Awsome work man..LOVE the body's curves and contour....Congrat..


----------



## Lincoln (Jun 2, 2008)

Beautiful work! Love all the contours.


----------



## Lowtones (Mar 21, 2006)

Thanks Guys,

I finished it up on Friday night. I hosted a mini blues fest on Saturday and had a number of pretty good bass players playing and all drooling over it. Had to clean a lot of finger prints and drool off it before shipping it on Sunday. Side note; I ordered a Gator Case for it. If you ever need a really good hard case check them out. I was totally impressed by it.


----------



## copperhead (May 24, 2006)

YES SIR!!!! that is a thing of beauty very nice . mark 
kksjur


----------



## Jim DaddyO (Mar 20, 2009)

That is sexy! Beautiful work, as usual!


----------



## Budda (May 29, 2007)

Looks fantastic!


----------



## davetcan (Feb 27, 2006)

I was there on Saturday and I can tell you it looks a hell of a lot better in person. The neck alone is a thing of amazing beauty. Mark is also, as you can see, reaching a very high level of finish standards. This thing is as good as I've seen.


----------



## Lowtones (Mar 21, 2006)

davetcan said:


> I was there on Saturday and I can tell you it looks a hell of a lot better in person. The neck alone is a thing of amazing beauty. Mark is also, as you can see, reaching a very high level of finish standards. This thing is as good as I've seen.
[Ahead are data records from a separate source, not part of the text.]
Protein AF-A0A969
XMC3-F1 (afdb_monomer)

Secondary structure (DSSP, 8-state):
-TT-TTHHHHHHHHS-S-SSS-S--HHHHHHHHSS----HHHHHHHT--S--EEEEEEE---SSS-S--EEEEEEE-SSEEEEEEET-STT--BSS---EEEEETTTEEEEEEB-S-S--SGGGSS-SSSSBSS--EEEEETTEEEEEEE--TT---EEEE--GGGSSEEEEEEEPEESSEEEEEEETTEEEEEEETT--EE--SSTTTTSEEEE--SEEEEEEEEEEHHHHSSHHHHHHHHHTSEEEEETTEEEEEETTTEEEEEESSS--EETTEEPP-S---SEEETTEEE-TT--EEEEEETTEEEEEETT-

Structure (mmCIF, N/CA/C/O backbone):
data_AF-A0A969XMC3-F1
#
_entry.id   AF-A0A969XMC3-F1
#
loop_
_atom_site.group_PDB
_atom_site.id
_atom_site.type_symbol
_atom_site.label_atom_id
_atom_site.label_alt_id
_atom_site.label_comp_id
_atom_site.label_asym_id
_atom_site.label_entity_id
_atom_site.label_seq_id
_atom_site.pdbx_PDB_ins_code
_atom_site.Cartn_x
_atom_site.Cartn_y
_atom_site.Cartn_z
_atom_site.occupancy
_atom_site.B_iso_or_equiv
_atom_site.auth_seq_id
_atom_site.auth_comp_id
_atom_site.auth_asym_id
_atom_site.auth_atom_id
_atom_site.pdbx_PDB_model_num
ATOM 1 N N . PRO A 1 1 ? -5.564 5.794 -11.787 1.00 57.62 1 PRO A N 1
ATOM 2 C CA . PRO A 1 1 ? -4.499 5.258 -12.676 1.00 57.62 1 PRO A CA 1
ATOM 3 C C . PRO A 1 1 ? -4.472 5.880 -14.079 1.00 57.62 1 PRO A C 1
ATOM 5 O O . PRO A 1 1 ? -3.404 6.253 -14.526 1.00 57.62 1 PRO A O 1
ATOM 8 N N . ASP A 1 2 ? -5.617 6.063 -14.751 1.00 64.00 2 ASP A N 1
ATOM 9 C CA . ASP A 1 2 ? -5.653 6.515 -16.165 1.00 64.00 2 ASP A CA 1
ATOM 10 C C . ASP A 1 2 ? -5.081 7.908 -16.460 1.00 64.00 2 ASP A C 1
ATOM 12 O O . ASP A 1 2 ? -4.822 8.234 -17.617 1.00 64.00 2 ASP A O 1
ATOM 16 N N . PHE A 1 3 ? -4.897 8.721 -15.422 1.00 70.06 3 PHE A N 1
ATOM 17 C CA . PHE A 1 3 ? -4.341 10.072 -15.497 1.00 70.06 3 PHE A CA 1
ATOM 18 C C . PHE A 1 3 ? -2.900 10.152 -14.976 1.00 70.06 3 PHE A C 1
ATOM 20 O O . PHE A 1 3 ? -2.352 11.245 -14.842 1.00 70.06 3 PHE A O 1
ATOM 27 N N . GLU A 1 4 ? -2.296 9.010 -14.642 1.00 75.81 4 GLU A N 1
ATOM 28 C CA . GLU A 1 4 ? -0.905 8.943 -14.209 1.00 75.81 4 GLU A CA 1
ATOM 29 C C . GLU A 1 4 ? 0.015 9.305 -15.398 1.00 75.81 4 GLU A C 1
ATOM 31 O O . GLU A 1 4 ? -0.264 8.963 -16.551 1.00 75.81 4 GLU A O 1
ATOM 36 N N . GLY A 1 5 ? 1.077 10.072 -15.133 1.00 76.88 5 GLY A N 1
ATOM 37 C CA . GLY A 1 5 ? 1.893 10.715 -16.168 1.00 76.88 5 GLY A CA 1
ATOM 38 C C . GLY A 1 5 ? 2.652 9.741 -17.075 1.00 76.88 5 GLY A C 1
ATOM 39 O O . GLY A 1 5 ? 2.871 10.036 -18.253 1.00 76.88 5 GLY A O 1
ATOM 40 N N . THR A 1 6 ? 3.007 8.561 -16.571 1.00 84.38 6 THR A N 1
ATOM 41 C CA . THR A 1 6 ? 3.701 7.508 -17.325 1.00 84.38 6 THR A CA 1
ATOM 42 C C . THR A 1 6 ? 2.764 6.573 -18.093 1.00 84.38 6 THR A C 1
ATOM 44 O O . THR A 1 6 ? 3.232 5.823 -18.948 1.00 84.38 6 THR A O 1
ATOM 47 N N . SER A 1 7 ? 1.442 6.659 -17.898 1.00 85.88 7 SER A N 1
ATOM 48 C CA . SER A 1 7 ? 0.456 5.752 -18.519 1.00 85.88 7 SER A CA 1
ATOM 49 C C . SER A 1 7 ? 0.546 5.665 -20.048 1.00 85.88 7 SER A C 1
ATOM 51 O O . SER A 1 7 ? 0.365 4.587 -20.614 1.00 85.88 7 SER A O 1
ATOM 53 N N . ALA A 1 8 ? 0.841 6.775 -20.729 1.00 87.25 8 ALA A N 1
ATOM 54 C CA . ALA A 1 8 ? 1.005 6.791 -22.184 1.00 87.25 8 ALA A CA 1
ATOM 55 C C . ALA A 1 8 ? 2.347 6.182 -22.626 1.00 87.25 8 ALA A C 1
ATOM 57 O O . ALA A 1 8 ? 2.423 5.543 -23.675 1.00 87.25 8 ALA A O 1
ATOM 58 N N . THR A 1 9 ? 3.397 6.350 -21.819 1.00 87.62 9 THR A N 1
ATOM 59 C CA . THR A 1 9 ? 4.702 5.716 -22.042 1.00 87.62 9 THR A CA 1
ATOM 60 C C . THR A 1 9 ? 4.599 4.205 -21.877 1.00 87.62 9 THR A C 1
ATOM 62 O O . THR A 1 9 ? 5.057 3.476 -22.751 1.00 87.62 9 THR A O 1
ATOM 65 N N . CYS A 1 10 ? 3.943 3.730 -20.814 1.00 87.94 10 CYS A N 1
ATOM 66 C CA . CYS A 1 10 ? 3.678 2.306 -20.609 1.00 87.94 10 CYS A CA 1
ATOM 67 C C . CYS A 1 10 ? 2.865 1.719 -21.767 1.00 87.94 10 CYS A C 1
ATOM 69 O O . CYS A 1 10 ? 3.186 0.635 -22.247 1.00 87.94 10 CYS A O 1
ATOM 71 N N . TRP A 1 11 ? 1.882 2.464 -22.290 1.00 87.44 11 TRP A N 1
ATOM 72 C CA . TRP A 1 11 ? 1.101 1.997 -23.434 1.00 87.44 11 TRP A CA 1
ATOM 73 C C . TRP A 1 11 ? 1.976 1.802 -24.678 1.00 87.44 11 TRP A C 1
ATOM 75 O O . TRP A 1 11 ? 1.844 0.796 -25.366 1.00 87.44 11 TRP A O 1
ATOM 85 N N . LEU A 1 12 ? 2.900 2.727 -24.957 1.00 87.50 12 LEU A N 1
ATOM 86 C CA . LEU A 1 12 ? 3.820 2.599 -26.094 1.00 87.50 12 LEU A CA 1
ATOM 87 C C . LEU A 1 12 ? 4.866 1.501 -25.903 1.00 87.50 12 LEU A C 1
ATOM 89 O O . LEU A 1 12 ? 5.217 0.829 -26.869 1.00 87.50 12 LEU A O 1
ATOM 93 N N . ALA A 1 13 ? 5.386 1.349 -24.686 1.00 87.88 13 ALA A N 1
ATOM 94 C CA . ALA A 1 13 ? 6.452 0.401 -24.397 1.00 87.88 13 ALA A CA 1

Stop it Dave. You're making me blush. On second thought it's probably just sunburn. 43 degrees today with 58 percent humidity. And you thought it was hot at my place on Saturday.


----------



## 4Aaron GE (Jul 12, 2009)

davetcan said:


> I was there on Saturday and I can tell you it looks a hell of a lot better in person. The neck alone is a thing of amazing beauty. Mark is also, as you can see, reaching a very high level of finish standards. This thing is as good as I've seen.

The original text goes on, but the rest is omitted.